Я прислуживала за столом, а иной раз, поддавшись настойчивым просьбам отца Юлиана, разделяла с ними трапезу. Отец Антоний ходил к нам чуть ли не каждый день. Я, можно сказать, с первого дня заметила на себе его вожделеющие взгляды, хотя поначалу не могла понять их значение — в ту пору я была еще очень и очень наивна.
Однажды — это случилось в воскресенье — отец Юлиан дремал после обеда в качалке на веранде, а я мыла посуду, когда на пороге кухни появился отец Антоний. Я не слышала его шагов, а потому была очень удивлена и даже слегка испугалась. Я подняла глаза, скорее почувствовав, чем услышав его присутствие.
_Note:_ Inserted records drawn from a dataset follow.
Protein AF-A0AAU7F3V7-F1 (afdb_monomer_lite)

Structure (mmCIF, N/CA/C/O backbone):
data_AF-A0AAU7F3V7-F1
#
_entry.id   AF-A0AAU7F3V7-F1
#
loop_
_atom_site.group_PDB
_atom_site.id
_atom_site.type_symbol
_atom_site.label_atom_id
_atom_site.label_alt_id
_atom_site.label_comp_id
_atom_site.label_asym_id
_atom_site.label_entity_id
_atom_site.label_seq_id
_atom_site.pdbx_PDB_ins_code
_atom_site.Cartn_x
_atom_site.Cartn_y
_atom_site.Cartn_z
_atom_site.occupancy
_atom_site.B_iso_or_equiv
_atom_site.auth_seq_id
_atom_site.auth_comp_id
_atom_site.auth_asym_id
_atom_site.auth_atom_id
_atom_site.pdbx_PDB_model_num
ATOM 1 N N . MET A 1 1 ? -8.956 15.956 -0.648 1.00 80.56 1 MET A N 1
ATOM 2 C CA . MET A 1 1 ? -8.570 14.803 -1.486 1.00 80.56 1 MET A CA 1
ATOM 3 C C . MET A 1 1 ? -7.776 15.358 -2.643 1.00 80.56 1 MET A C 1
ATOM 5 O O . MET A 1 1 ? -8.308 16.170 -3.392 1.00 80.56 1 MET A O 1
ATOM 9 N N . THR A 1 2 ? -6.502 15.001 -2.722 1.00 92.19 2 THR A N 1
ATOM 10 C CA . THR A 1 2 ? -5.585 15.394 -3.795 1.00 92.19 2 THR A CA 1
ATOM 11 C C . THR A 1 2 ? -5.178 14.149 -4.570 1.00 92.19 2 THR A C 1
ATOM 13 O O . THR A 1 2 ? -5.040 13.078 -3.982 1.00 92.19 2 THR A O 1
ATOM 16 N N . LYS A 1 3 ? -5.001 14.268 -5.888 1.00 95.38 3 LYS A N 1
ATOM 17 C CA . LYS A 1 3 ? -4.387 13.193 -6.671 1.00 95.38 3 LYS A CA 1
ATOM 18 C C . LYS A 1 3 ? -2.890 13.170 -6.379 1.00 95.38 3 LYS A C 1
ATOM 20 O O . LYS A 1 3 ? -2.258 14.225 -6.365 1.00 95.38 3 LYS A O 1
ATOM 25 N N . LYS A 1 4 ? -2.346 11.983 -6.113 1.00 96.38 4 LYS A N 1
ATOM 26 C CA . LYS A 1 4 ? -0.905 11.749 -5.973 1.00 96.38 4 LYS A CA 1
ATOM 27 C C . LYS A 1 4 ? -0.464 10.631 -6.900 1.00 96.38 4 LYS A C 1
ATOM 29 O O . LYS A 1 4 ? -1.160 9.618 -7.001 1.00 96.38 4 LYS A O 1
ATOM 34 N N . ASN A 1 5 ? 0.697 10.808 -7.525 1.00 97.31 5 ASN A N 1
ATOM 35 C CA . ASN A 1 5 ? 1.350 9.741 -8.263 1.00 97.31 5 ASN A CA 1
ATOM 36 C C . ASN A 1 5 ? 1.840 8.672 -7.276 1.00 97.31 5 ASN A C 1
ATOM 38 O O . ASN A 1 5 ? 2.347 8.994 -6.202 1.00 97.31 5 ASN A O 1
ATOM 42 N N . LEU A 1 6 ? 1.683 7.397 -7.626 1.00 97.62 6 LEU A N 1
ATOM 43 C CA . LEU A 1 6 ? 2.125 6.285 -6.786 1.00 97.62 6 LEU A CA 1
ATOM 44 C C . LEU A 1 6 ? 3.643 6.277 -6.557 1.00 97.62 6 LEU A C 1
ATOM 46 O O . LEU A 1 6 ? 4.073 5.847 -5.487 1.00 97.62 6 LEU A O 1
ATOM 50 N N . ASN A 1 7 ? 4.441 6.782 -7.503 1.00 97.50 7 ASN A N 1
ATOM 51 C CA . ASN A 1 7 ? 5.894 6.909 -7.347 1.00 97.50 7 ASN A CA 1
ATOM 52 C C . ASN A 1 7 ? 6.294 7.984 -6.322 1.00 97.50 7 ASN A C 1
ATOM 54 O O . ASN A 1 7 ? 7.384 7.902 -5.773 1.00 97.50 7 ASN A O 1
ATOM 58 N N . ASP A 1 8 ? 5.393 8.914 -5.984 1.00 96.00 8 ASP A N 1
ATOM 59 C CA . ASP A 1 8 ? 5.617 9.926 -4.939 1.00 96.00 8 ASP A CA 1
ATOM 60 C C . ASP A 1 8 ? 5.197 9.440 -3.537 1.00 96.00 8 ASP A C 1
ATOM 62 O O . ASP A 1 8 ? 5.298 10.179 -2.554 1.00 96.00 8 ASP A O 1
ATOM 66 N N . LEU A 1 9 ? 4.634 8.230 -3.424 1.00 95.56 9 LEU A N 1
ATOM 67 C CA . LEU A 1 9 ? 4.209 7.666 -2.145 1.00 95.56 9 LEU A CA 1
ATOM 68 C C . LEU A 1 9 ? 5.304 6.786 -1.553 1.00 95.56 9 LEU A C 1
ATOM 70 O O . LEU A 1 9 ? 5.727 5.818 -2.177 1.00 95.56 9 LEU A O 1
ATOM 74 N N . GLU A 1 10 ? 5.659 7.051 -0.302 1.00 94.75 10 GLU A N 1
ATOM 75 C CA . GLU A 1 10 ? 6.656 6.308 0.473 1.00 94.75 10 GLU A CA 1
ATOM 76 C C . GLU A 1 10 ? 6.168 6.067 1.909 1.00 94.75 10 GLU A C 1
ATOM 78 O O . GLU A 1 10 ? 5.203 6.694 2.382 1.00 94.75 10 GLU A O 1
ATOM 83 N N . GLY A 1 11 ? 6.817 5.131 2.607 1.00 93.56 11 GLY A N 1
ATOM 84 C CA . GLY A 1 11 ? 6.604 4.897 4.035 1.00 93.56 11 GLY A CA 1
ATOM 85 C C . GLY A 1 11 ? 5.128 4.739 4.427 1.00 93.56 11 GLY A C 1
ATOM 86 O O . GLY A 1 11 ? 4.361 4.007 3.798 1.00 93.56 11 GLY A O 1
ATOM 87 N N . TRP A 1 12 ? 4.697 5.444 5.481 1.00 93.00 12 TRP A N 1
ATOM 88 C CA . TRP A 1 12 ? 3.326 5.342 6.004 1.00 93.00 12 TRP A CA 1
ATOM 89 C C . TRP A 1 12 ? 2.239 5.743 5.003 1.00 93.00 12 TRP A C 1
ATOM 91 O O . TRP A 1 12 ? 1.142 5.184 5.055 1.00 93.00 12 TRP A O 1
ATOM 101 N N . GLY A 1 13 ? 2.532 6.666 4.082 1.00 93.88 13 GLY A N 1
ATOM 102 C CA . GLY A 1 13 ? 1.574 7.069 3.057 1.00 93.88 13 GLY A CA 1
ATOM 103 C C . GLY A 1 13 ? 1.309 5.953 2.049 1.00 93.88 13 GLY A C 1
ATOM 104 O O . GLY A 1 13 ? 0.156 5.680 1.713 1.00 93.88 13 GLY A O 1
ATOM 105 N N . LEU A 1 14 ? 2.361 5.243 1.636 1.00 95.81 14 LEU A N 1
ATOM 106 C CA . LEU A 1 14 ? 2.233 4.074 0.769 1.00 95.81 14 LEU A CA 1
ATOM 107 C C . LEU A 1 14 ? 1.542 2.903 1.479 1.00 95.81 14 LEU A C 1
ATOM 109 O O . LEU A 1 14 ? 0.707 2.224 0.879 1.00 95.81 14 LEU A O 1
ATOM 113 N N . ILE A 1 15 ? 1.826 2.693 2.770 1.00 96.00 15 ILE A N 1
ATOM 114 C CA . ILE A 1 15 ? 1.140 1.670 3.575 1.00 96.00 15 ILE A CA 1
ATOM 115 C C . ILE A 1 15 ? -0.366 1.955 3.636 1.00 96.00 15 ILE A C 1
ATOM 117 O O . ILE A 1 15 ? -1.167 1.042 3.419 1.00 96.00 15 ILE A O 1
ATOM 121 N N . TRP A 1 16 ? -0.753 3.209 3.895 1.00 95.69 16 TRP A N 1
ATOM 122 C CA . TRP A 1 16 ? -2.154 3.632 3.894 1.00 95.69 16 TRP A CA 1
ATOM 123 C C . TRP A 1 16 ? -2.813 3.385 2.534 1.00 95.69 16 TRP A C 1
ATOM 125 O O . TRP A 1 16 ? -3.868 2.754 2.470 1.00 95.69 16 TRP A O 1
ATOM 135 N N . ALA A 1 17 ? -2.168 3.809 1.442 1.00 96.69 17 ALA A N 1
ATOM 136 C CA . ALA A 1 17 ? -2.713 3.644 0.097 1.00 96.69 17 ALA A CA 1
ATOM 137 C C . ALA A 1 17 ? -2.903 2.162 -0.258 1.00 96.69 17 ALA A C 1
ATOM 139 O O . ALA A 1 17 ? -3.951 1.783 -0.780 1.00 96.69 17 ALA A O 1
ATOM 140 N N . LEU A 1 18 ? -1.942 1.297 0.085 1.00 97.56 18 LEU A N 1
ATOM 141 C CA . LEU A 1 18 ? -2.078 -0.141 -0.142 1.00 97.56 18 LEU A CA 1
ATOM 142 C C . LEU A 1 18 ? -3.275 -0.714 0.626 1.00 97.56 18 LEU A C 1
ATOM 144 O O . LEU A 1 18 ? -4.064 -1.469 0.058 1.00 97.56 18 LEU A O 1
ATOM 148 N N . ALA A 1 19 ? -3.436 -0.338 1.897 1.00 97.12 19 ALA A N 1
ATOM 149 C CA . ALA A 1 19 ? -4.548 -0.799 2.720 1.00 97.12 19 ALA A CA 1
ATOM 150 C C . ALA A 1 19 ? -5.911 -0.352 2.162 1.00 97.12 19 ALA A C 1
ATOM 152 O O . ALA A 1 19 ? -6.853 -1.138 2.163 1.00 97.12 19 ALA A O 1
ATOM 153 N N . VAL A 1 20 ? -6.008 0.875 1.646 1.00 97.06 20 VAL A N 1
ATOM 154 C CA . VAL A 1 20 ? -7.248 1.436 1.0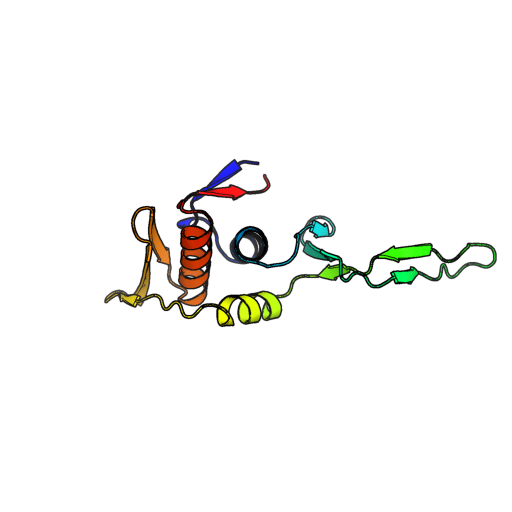85 1.00 97.06 20 VAL A CA 1
ATOM 155 C C . VAL A 1 20 ? -7.606 0.820 -0.260 1.00 97.06 20 VAL A C 1
ATOM 157 O O . VAL A 1 20 ? -8.751 0.434 -0.479 1.00 97.06 20 VAL A O 1
ATOM 160 N N . TYR A 1 21 ? -6.643 0.741 -1.176 1.00 97.12 21 TYR A N 1
ATOM 161 C CA . TYR A 1 21 ? -6.930 0.386 -2.564 1.00 97.12 21 TYR A CA 1
ATOM 162 C C . TYR A 1 21 ? -6.848 -1.113 -2.835 1.00 97.12 21 TYR A C 1
ATOM 164 O O . TYR A 1 21 ? -7.545 -1.604 -3.722 1.00 97.12 21 TYR A O 1
ATOM 172 N N . ALA A 1 22 ? -6.028 -1.847 -2.081 1.00 96.00 22 ALA A N 1
ATOM 173 C CA . ALA A 1 22 ? -5.818 -3.282 -2.266 1.00 96.00 22 ALA A CA 1
ATOM 174 C C . ALA A 1 22 ? -6.231 -4.130 -1.053 1.00 96.00 22 ALA A C 1
ATOM 176 O O . ALA A 1 22 ? -6.295 -5.356 -1.162 1.00 96.00 22 ALA A O 1
ATOM 177 N N . GLY A 1 23 ? -6.508 -3.506 0.094 1.00 94.69 23 GLY A N 1
ATOM 178 C CA . GLY A 1 23 ? -7.024 -4.195 1.269 1.00 94.69 23 GLY A CA 1
ATOM 179 C C . GLY A 1 23 ? -8.491 -4.605 1.126 1.00 94.69 23 GLY A C 1
ATOM 180 O O . GLY A 1 23 ? -9.242 -4.113 0.289 1.00 94.69 23 GLY A O 1
ATOM 181 N N . GLU A 1 24 ? -8.903 -5.544 1.975 1.00 92.31 24 GLU A N 1
ATOM 182 C CA . GLU A 1 24 ? -10.280 -6.061 2.022 1.00 92.31 24 GLU A CA 1
ATOM 183 C C . GLU A 1 24 ? -11.175 -5.287 2.999 1.00 92.31 24 GLU A C 1
ATOM 185 O O . GLU A 1 24 ? -12.392 -5.463 3.007 1.00 92.31 24 GLU A O 1
ATOM 190 N N . LYS A 1 25 ? -10.570 -4.498 3.890 1.00 94.19 25 LYS A N 1
ATOM 191 C CA . LYS A 1 25 ? -11.259 -3.801 4.977 1.00 94.19 25 LYS A CA 1
ATOM 192 C C . LYS A 1 25 ? -11.371 -2.323 4.646 1.00 94.19 25 LYS A C 1
ATOM 194 O O . LYS A 1 25 ? -10.430 -1.734 4.128 1.00 94.19 25 LYS A O 1
ATOM 199 N N . GLU A 1 26 ? -12.501 -1.730 5.009 1.00 93.88 26 GLU A N 1
ATOM 200 C CA . GLU A 1 26 ? -12.651 -0.281 4.980 1.00 93.88 26 GLU A CA 1
ATOM 201 C C . GLU A 1 26 ? -11.710 0.350 6.011 1.00 93.88 26 GLU A C 1
ATOM 203 O O . GLU A 1 2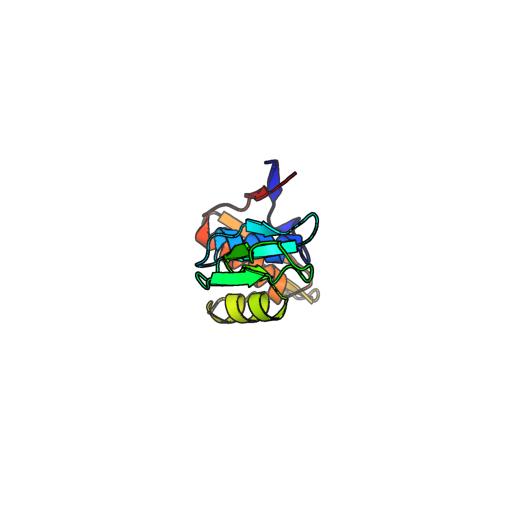6 ? -11.728 -0.009 7.193 1.00 93.88 26 GLU A O 1
ATOM 208 N N . ILE A 1 27 ? -10.866 1.267 5.541 1.00 95.12 27 ILE A N 1
ATOM 209 C CA . ILE A 1 27 ? -9.858 1.935 6.356 1.00 95.12 27 ILE A CA 1
ATOM 210 C C . ILE A 1 27 ? -10.420 3.254 6.875 1.00 95.12 27 ILE A C 1
ATOM 212 O O . ILE A 1 27 ? -10.892 4.089 6.107 1.00 95.12 27 ILE A O 1
ATOM 216 N N . ILE A 1 28 ? -10.313 3.454 8.185 1.00 93.38 28 ILE A N 1
ATOM 217 C CA . ILE A 1 28 ? -10.749 4.660 8.886 1.00 93.38 28 ILE A CA 1
ATOM 218 C C . ILE A 1 28 ? -9.553 5.378 9.523 1.00 93.38 28 ILE A C 1
ATOM 220 O O . ILE A 1 28 ? -8.608 4.720 9.973 1.00 93.38 28 ILE A O 1
ATOM 224 N N . PRO A 1 29 ? -9.578 6.719 9.609 1.00 91.81 29 PRO A N 1
ATOM 225 C CA . PRO A 1 29 ? -8.604 7.455 10.403 1.00 91.81 29 PRO A CA 1
ATOM 226 C C . PRO A 1 29 ? -8.802 7.160 11.896 1.00 91.81 29 PRO A C 1
ATOM 228 O O . PRO A 1 29 ? -9.930 7.073 12.385 1.00 91.81 29 PRO A O 1
ATOM 231 N N . VAL A 1 30 ? -7.699 7.036 12.633 1.00 90.50 30 VAL A N 1
ATOM 232 C CA . VAL A 1 30 ? -7.691 6.871 14.089 1.00 90.50 30 VAL A CA 1
ATOM 233 C C . VAL A 1 30 ? -6.779 7.932 14.691 1.00 90.50 30 VAL A C 1
ATOM 235 O O . VAL A 1 30 ? -5.555 7.835 14.663 1.00 90.50 30 VAL A O 1
ATOM 238 N N . GLY A 1 31 ? -7.383 8.993 15.223 1.00 86.12 31 GLY A N 1
ATOM 239 C CA . GLY A 1 31 ? -6.628 10.180 15.619 1.00 86.12 31 GLY A CA 1
ATOM 240 C C . GLY A 1 31 ? -6.006 10.893 14.413 1.00 86.12 31 GLY A C 1
ATOM 241 O O . GLY A 1 31 ? -6.531 10.828 13.305 1.00 86.12 31 GLY A O 1
ATOM 242 N N . ALA A 1 32 ? -4.903 11.608 14.646 1.00 83.25 32 ALA A N 1
ATOM 243 C CA . ALA A 1 32 ? -4.272 12.451 13.628 1.00 83.25 32 ALA A CA 1
ATOM 244 C C . ALA A 1 32 ? -3.243 11.717 12.750 1.00 83.25 32 ALA A C 1
ATOM 246 O O . ALA A 1 32 ? -2.980 12.153 11.636 1.00 83.25 32 ALA A O 1
ATOM 247 N N . THR A 1 33 ? -2.635 10.637 13.249 1.00 84.75 33 THR A N 1
ATOM 248 C CA . THR A 1 33 ? -1.466 10.003 12.609 1.00 84.75 33 THR A CA 1
ATOM 249 C C . THR A 1 33 ? -1.642 8.520 12.314 1.00 84.75 33 THR A C 1
ATOM 251 O O . THR A 1 33 ? -0.790 7.932 11.653 1.00 84.75 33 THR A O 1
ATOM 254 N N . GLN A 1 34 ? -2.713 7.896 12.805 1.00 91.81 34 GLN A N 1
ATOM 255 C CA . GLN A 1 34 ? -2.945 6.466 12.644 1.00 91.81 34 GLN A CA 1
ATOM 256 C C . GLN A 1 34 ? -4.191 6.217 11.804 1.00 91.81 34 GLN A C 1
ATOM 258 O O . GLN A 1 34 ? -5.064 7.070 11.644 1.00 91.81 34 GLN A O 1
ATOM 263 N N . PHE A 1 35 ? -4.277 5.007 11.278 1.00 94.75 35 PHE A N 1
ATOM 264 C CA . PHE A 1 35 ? -5.455 4.494 10.606 1.00 94.75 35 PHE A CA 1
ATOM 265 C C . PHE A 1 35 ? -5.634 3.028 10.972 1.00 94.75 35 PHE A C 1
ATOM 267 O O . PHE A 1 35 ? -4.721 2.366 11.472 1.00 94.75 35 PHE A O 1
ATOM 274 N N . GLY A 1 36 ? -6.835 2.524 10.752 1.00 95.56 36 GLY A N 1
ATOM 275 C CA . GLY A 1 36 ? -7.204 1.178 11.142 1.00 95.56 36 GLY A CA 1
ATOM 276 C C . GLY A 1 36 ? -8.483 0.734 10.468 1.00 95.56 36 GLY A C 1
ATOM 277 O O . GLY A 1 36 ? -8.964 1.381 9.544 1.00 95.56 36 GLY A O 1
ATOM 278 N N . TYR A 1 37 ? -9.048 -0.362 10.948 1.00 95.31 37 TYR A N 1
ATOM 279 C CA . TYR A 1 37 ? -10.371 -0.824 10.540 1.00 95.31 37 TYR A CA 1
ATOM 280 C C . TYR A 1 37 ? -11.148 -1.329 11.754 1.00 95.31 37 TYR A C 1
ATOM 282 O O . TYR A 1 37 ? -10.570 -1.731 12.769 1.00 95.31 37 TYR A O 1
ATOM 290 N N . LEU A 1 38 ? -12.476 -1.301 11.657 1.00 93.62 38 LEU A N 1
ATOM 291 C CA . LEU A 1 38 ? -13.349 -1.832 12.701 1.00 93.62 38 LEU A CA 1
ATOM 292 C C . LEU A 1 38 ? -13.228 -3.360 12.754 1.00 93.62 38 LEU A C 1
ATOM 294 O O . LEU A 1 38 ? -13.365 -4.033 11.731 1.00 93.62 38 LEU A O 1
ATOM 298 N N . THR A 1 39 ? -13.005 -3.920 13.945 1.00 91.06 39 THR A N 1
ATOM 299 C CA . THR A 1 39 ? -12.904 -5.381 14.127 1.00 91.06 39 THR A CA 1
ATOM 300 C C . THR A 1 39 ? -14.270 -6.060 14.214 1.00 91.06 39 THR A C 1
ATOM 302 O O . THR A 1 39 ? -14.362 -7.277 14.083 1.00 91.06 39 THR A O 1
ATOM 305 N N . GLY A 1 40 ? -15.339 -5.285 14.431 1.00 84.06 40 GLY A N 1
ATOM 306 C CA . GLY A 1 40 ? -16.683 -5.794 14.724 1.00 84.06 40 GLY A CA 1
ATOM 307 C C . GLY A 1 40 ? -16.862 -6.257 16.174 1.00 84.06 40 GLY A C 1
ATOM 308 O O . GLY A 1 40 ? -17.981 -6.551 16.590 1.00 84.06 40 GLY A O 1
ATOM 309 N N . GLU A 1 41 ? -15.791 -6.284 16.969 1.00 86.50 41 GLU A N 1
ATOM 310 C CA . GLU A 1 41 ? -15.863 -6.588 18.395 1.00 86.50 41 GLU A CA 1
ATOM 311 C C . GLU A 1 41 ? -16.435 -5.396 19.164 1.00 86.50 41 GLU A C 1
ATOM 313 O O . GLU A 1 41 ? -16.172 -4.240 18.838 1.00 86.50 41 GLU A O 1
ATOM 318 N N . MET A 1 42 ? -17.207 -5.663 20.215 1.00 85.56 42 MET A N 1
ATOM 319 C CA . MET A 1 42 ? -17.684 -4.626 21.128 1.00 85.56 42 MET A CA 1
ATOM 320 C C . MET A 1 42 ? -16.774 -4.585 22.352 1.00 85.56 42 MET A C 1
ATOM 322 O O . MET A 1 42 ? -16.723 -5.537 23.129 1.00 85.56 42 MET A O 1
ATOM 326 N N . VAL A 1 43 ? -16.090 -3.463 22.552 1.00 81.62 43 VAL A N 1
ATOM 327 C CA . VAL A 1 43 ? -15.215 -3.224 23.700 1.00 81.62 43 VAL A CA 1
ATOM 328 C C . VAL A 1 43 ? -15.970 -2.422 24.754 1.00 81.62 43 VAL A C 1
ATOM 330 O O . VAL A 1 43 ? -16.642 -1.431 24.454 1.00 81.62 43 VAL A O 1
ATOM 333 N N . VAL A 1 44 ? -15.864 -2.854 26.010 1.00 82.00 44 VAL A N 1
ATOM 334 C CA . VAL A 1 44 ? -16.436 -2.154 27.164 1.00 82.00 44 VAL A CA 1
ATOM 335 C C . VAL A 1 44 ? -15.351 -1.292 27.801 1.00 82.00 44 VAL A C 1
ATOM 337 O O . VAL A 1 44 ? -14.431 -1.799 28.440 1.00 82.00 44 VAL A O 1
ATOM 340 N N . VAL A 1 45 ? -15.465 0.022 27.638 1.00 80.25 45 VAL A N 1
ATOM 341 C CA . VAL A 1 45 ? -14.611 1.009 28.298 1.00 80.25 45 VAL A CA 1
ATOM 342 C C . VAL A 1 45 ? -15.207 1.295 29.670 1.00 80.25 45 VAL A C 1
ATOM 344 O O . VAL A 1 45 ? -16.182 2.044 29.802 1.00 80.25 45 VAL A O 1
ATOM 347 N N . LYS A 1 46 ? -14.625 0.667 30.695 1.00 79.62 46 LYS A N 1
ATOM 348 C CA . LYS A 1 46 ? -14.997 0.924 32.086 1.00 79.62 46 LYS A CA 1
ATOM 349 C C . LYS A 1 46 ? -14.555 2.324 32.477 1.00 79.62 46 LYS A C 1
ATOM 351 O O . LYS A 1 46 ? -13.360 2.624 32.469 1.00 79.62 46 LYS A O 1
ATOM 356 N N . LYS A 1 47 ? -15.503 3.180 32.843 1.00 72.12 47 LYS A N 1
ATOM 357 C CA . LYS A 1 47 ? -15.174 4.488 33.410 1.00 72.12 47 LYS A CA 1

Он показался мне очень красивым в лучах заходящего солнца, отблески которого проникали сквозь желто-зеленые стекла кухни. Помню, у меня быстро забилось сердце, к щекам хлынула кровь, и я чуть не выронила из рук тарелку, которую в это время вытирала. Но я так и не поняла в ту минуту причины своего волнения, ибо видела в отце Антонии всего лишь священника, но никак не существо противоположного пола.
Он улыбнулся мне и сказал:
— Я хотел вам помочь, но вы, вижу, уже без меня управились. Хорошая вы, Юстина, девушка, и Бог, надеюсь, воздаст вам сторицей за вашу дочернюю любовь и заботу о бедном отце Юлиане.
Я пробормотала что-то насчет того, что считаю это своим долгом и что люблю отца Юлиана больше всех на свете. Это, в сущности, было истинной правдой. Почему-то мною вдруг овладело странное волнение, даже закружилась голова.
Думаю, это не ускользнуло от внимания отца Антония. Он подошел ко мне, все так же улыбаясь, взял мою руку в свою и сказал:
— Дитя мое, вы еще так молоды и так не искушены в житейских делах. — Он почему-то вздохнул. — Скажите мне, у вас есть жених или молодой человек, с которым вы проводите свободное время?
— Нет, — честно ответила я и потупилась.
— Но вам бы, наверное, хотелось иной раз погулять с кем-нибудь в парке, сходить в кинематограф, выпить кофе с пирожным?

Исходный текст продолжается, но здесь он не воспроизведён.